==== GIVEN DATA
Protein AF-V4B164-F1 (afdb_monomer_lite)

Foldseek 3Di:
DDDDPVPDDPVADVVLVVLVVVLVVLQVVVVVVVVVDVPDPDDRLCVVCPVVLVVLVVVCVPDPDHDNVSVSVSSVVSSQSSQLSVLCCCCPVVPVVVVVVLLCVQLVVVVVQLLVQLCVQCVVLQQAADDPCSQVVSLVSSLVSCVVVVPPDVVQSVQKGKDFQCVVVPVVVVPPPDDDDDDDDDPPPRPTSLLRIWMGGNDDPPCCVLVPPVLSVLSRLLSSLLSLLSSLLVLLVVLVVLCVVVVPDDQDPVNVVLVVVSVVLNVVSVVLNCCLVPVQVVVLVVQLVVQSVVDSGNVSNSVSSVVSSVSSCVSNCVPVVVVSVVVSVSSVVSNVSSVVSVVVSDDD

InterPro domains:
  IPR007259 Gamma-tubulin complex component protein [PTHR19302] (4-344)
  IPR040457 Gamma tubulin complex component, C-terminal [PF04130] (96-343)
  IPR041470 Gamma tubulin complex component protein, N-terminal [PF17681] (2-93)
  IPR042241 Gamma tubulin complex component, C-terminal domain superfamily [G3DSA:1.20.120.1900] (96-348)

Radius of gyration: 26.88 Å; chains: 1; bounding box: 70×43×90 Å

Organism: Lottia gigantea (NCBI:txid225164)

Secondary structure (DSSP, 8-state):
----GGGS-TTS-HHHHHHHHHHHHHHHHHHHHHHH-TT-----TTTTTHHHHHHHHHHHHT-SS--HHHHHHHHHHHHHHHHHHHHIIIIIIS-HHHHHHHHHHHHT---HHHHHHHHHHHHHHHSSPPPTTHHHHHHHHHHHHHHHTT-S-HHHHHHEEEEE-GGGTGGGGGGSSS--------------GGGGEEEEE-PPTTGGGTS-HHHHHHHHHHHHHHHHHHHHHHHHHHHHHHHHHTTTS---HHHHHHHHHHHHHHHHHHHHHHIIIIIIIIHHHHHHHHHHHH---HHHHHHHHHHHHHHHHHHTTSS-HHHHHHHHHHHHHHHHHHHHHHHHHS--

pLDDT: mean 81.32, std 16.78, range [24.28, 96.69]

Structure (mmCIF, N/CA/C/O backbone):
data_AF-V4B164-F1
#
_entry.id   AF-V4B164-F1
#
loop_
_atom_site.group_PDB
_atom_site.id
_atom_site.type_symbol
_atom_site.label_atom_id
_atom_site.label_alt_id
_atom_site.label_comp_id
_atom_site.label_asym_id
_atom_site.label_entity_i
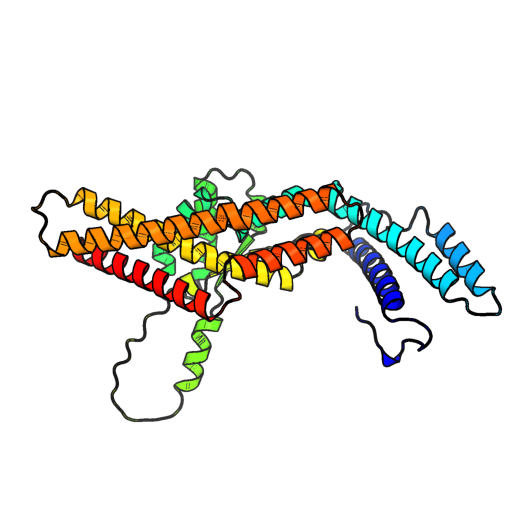d
_atom_site.label_seq_id
_atom_site.pdbx_PDB_ins_code
_atom_site.Cartn_x
_atom_site.Cartn_y
_atom_site.Cartn_z
_atom_site.occupancy
_atom_site.B_iso_or_equiv
_atom_site.auth_seq_id
_atom_site.auth_comp_id
_atom_site.auth_asym_id
_atom_site.auth_atom_id
_atom_site.pdbx_PDB_model_num
ATOM 1 N N . PHE A 1 1 ? -0.036 1.023 -23.096 1.00 75.75 1 PHE A N 1
ATOM 2 C CA . PHE A 1 1 ? 0.100 0.441 -24.445 1.00 75.75 1 PHE A CA 1
ATOM 3 C C . PHE A 1 1 ? 0.038 -1.083 -24.316 1.00 75.75 1 PHE A C 1
ATOM 5 O O . PHE A 1 1 ? -0.139 -1.573 -23.207 1.00 75.75 1 PHE A O 1
ATOM 12 N N . GLY A 1 2 ? 0.071 -1.855 -25.407 1.00 84.00 2 GLY A N 1
ATOM 13 C CA . GLY A 1 2 ? -0.006 -3.320 -25.327 1.00 84.00 2 GLY A CA 1
ATOM 14 C C . GLY A 1 2 ? 0.579 -4.005 -26.557 1.00 84.00 2 GLY A C 1
ATOM 15 O O . GLY A 1 2 
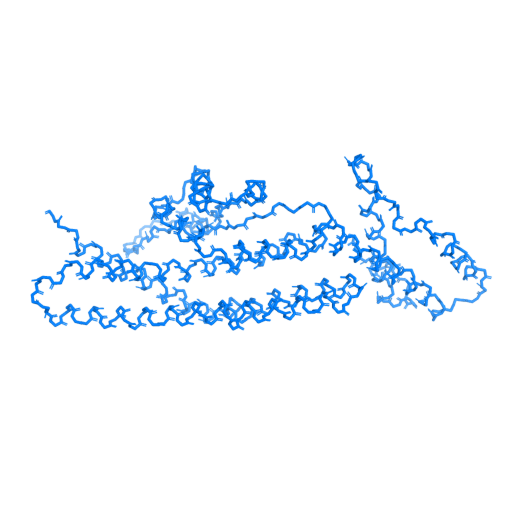? 0.511 -3.461 -27.658 1.00 84.00 2 GLY A O 1
ATOM 16 N N . ILE A 1 3 ? 1.166 -5.190 -26.373 1.00 87.00 3 ILE A N 1
ATOM 17 C CA . ILE A 1 3 ? 1.760 -5.963 -27.472 1.00 87.00 3 ILE A CA 1
ATOM 18 C C . ILE A 1 3 ? 0.650 -6.678 -28.242 1.00 87.00 3 ILE A C 1
ATOM 20 O O . ILE A 1 3 ? -0.055 -7.522 -27.691 1.00 87.00 3 ILE A O 1
ATOM 24 N N . GLN A 1 4 ? 0.523 -6.385 -29.534 1.00 90.50 4 GLN A N 1
ATOM 25 C CA . GLN A 1 4 ? -0.354 -7.133 -30.431 1.00 90.50 4 GLN A CA 1
ATOM 26 C C . GLN A 1 4 ? 0.403 -8.331 -31.008 1.00 90.50 4 GLN A C 1
ATOM 28 O O . GLN A 1 4 ? 1.154 -8.194 -31.971 1.00 90.50 4 GLN A O 1
ATOM 33 N N . ALA A 1 5 ? 0.191 -9.515 -30.423 1.00 86.12 5 ALA A N 1
ATOM 34 C CA . ALA A 1 5 ? 0.885 -10.745 -30.821 1.00 86.12 5 ALA A CA 1
ATOM 35 C C . ALA A 1 5 ? 0.722 -11.081 -32.317 1.00 86.12 5 ALA A C 1
ATOM 37 O O . ALA A 1 5 ? 1.647 -11.600 -32.929 1.00 86.12 5 ALA A O 1
ATOM 38 N N . ASN A 1 6 ? -0.412 -10.710 -32.921 1.00 88.81 6 ASN A N 1
ATOM 39 C CA . ASN A 1 6 ? -0.706 -10.959 -34.337 1.00 88.81 6 ASN A CA 1
ATOM 40 C C . ASN A 1 6 ? 0.160 -10.132 -35.304 1.00 88.81 6 ASN A C 1
ATOM 42 O O . ASN A 1 6 ? 0.270 -10.491 -36.471 1.00 88.81 6 ASN A O 1
ATOM 46 N N . LEU A 1 7 ? 0.743 -9.021 -34.839 1.00 90.56 7 LEU A N 1
ATOM 47 C CA . LEU A 1 7 ? 1.602 -8.140 -35.641 1.00 90.56 7 LEU A CA 1
ATOM 48 C C . LEU A 1 7 ? 3.093 -8.349 -35.350 1.00 90.56 7 LEU A C 1
ATOM 50 O O . LEU A 1 7 ? 3.935 -7.730 -35.999 1.00 90.56 7 LEU A O 1
ATOM 54 N N . LEU A 1 8 ? 3.432 -9.190 -34.369 1.00 90.75 8 LEU A N 1
ATOM 55 C CA . LEU A 1 8 ? 4.815 -9.448 -33.999 1.00 90.75 8 LEU A CA 1
ATOM 56 C C . LEU A 1 8 ? 5.434 -10.460 -34.980 1.00 90.75 8 LEU A C 1
ATOM 58 O O . LEU A 1 8 ? 4.917 -11.573 -35.101 1.00 90.75 8 LEU A O 1
ATOM 62 N N . PRO A 1 9 ? 6.548 -10.131 -35.659 1.00 90.69 9 PRO A N 1
ATOM 63 C CA . PRO A 1 9 ? 7.225 -11.089 -36.524 1.00 90.69 9 PRO A CA 1
ATOM 64 C C . PRO A 1 9 ? 7.684 -12.321 -35.735 1.00 90.69 9 PRO A C 1
ATOM 66 O O . PRO A 1 9 ? 8.306 -12.186 -34.684 1.00 90.69 9 PRO A O 1
ATOM 69 N N . GLY A 1 10 ? 7.434 -13.528 -36.256 1.00 88.81 10 GLY A N 1
ATOM 70 C CA . GLY A 1 10 ? 7.686 -14.783 -35.528 1.00 88.81 10 GLY A CA 1
ATOM 71 C C . GLY A 1 10 ? 9.153 -15.048 -35.156 1.00 88.81 10 GLY A C 1
ATOM 72 O O . GLY A 1 10 ? 9.426 -15.825 -34.246 1.00 88.81 10 GLY A O 1
ATOM 73 N N . TYR A 1 11 ? 10.102 -14.385 -35.821 1.00 89.12 11 TYR A N 1
ATOM 74 C CA . TYR A 1 11 ? 11.533 -14.454 -35.504 1.00 89.12 11 TYR A CA 1
ATOM 75 C C . TYR A 1 11 ? 11.961 -13.493 -34.379 1.00 89.12 11 TYR A C 1
ATOM 77 O O . TYR A 1 11 ? 13.109 -13.553 -33.937 1.00 89.12 11 TYR A O 1
ATOM 85 N N . ILE A 1 12 ? 11.071 -12.610 -33.906 1.00 91.69 12 ILE A N 1
ATOM 86 C CA . ILE A 1 12 ? 11.315 -11.716 -32.769 1.00 91.69 12 ILE A CA 1
ATOM 87 C C . ILE A 1 12 ? 10.631 -12.298 -31.528 1.00 91.69 12 ILE A C 1
ATOM 89 O O . ILE A 1 12 ? 9.403 -12.367 -31.463 1.00 91.69 12 ILE A O 1
ATOM 93 N N . PRO A 1 13 ? 11.398 -12.682 -30.496 1.00 91.94 13 PRO A N 1
ATOM 94 C CA . PRO A 1 13 ? 10.827 -13.163 -29.247 1.00 91.94 13 PRO A CA 1
ATOM 95 C C . PRO A 1 13 ? 9.985 -12.094 -28.536 1.00 91.94 13 PRO A C 1
ATOM 97 O O . PRO A 1 13 ? 10.382 -10.929 -28.463 1.00 91.94 13 PRO A O 1
ATOM 100 N N . ILE A 1 14 ? 8.895 -12.515 -27.884 1.00 90.69 14 ILE A N 1
ATOM 101 C CA . ILE A 1 14 ? 8.024 -11.634 -27.078 1.00 90.69 14 ILE A CA 1
ATOM 102 C C . ILE A 1 14 ? 8.832 -10.858 -26.026 1.00 90.69 14 ILE A C 1
ATOM 104 O O . ILE A 1 14 ? 8.605 -9.670 -25.835 1.00 90.69 14 ILE A O 1
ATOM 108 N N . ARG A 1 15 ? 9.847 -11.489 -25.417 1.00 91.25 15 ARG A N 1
========
▶ EXERCISE DIRECTIONS:
In the answer, please give only the lines from the line containing "ATOM 85 N N" through the final line of the data, copied exactly.

▶ EXERCISE OUTPUT:
ATOM 85 N N . ILE A 1 12 ? 11.071 -12.610 -33.906 1.00 91.69 12 ILE A N 1
ATOM 86 C CA . ILE A 1 12 ? 11.315 -11.716 -32.769 1.00 91.69 12 ILE A CA 1
ATOM 87 C C . ILE A 1 12 ? 10.631 -12.298 -31.528 1.00 91.69 12 ILE A C 1
ATOM 89 O O . ILE A 1 12 ? 9.403 -12.367 -31.463 1.00 91.69 12 ILE A O 1
ATOM 93 N N . PRO A 1 13 ? 11.398 -12.682 -30.496 1.00 91.94 13 PRO A N 1
ATOM 94 C CA . PRO A 1 13 ? 10.827 -13.163 -29.247 1.00 91.94 13 PRO A CA 1
ATOM 95 C C . PRO A 1 13 ? 9.985 -12.094 -28.536 1.00 91.94 13 PRO A C 1
ATOM 97 O O . PRO A 1 13 ? 10.382 -10.929 -28.463 1.00 91.94 13 PRO A O 1
ATOM 100 N N . ILE A 1 14 ? 8.895 -12.515 -27.884 1.00 90.69 14 ILE A N 1
ATOM 101 C CA . ILE A 1 14 ? 8.024 -11.634 -27.078 1.00 90.69 14 ILE A CA 1
ATOM 102 C C . ILE A 1 14 ? 8.832 -10.858 -26.026 1.00 90.69 14 ILE A C 1
ATOM 104 O O . ILE A 1 14 ? 8.605 -9.670 -25.835 1.00 90.69 14 ILE A O 1
ATOM 108 N N . ARG A 1 15 ? 9.847 -11.489 -25.417 1.00 91.25 15 ARG A N 1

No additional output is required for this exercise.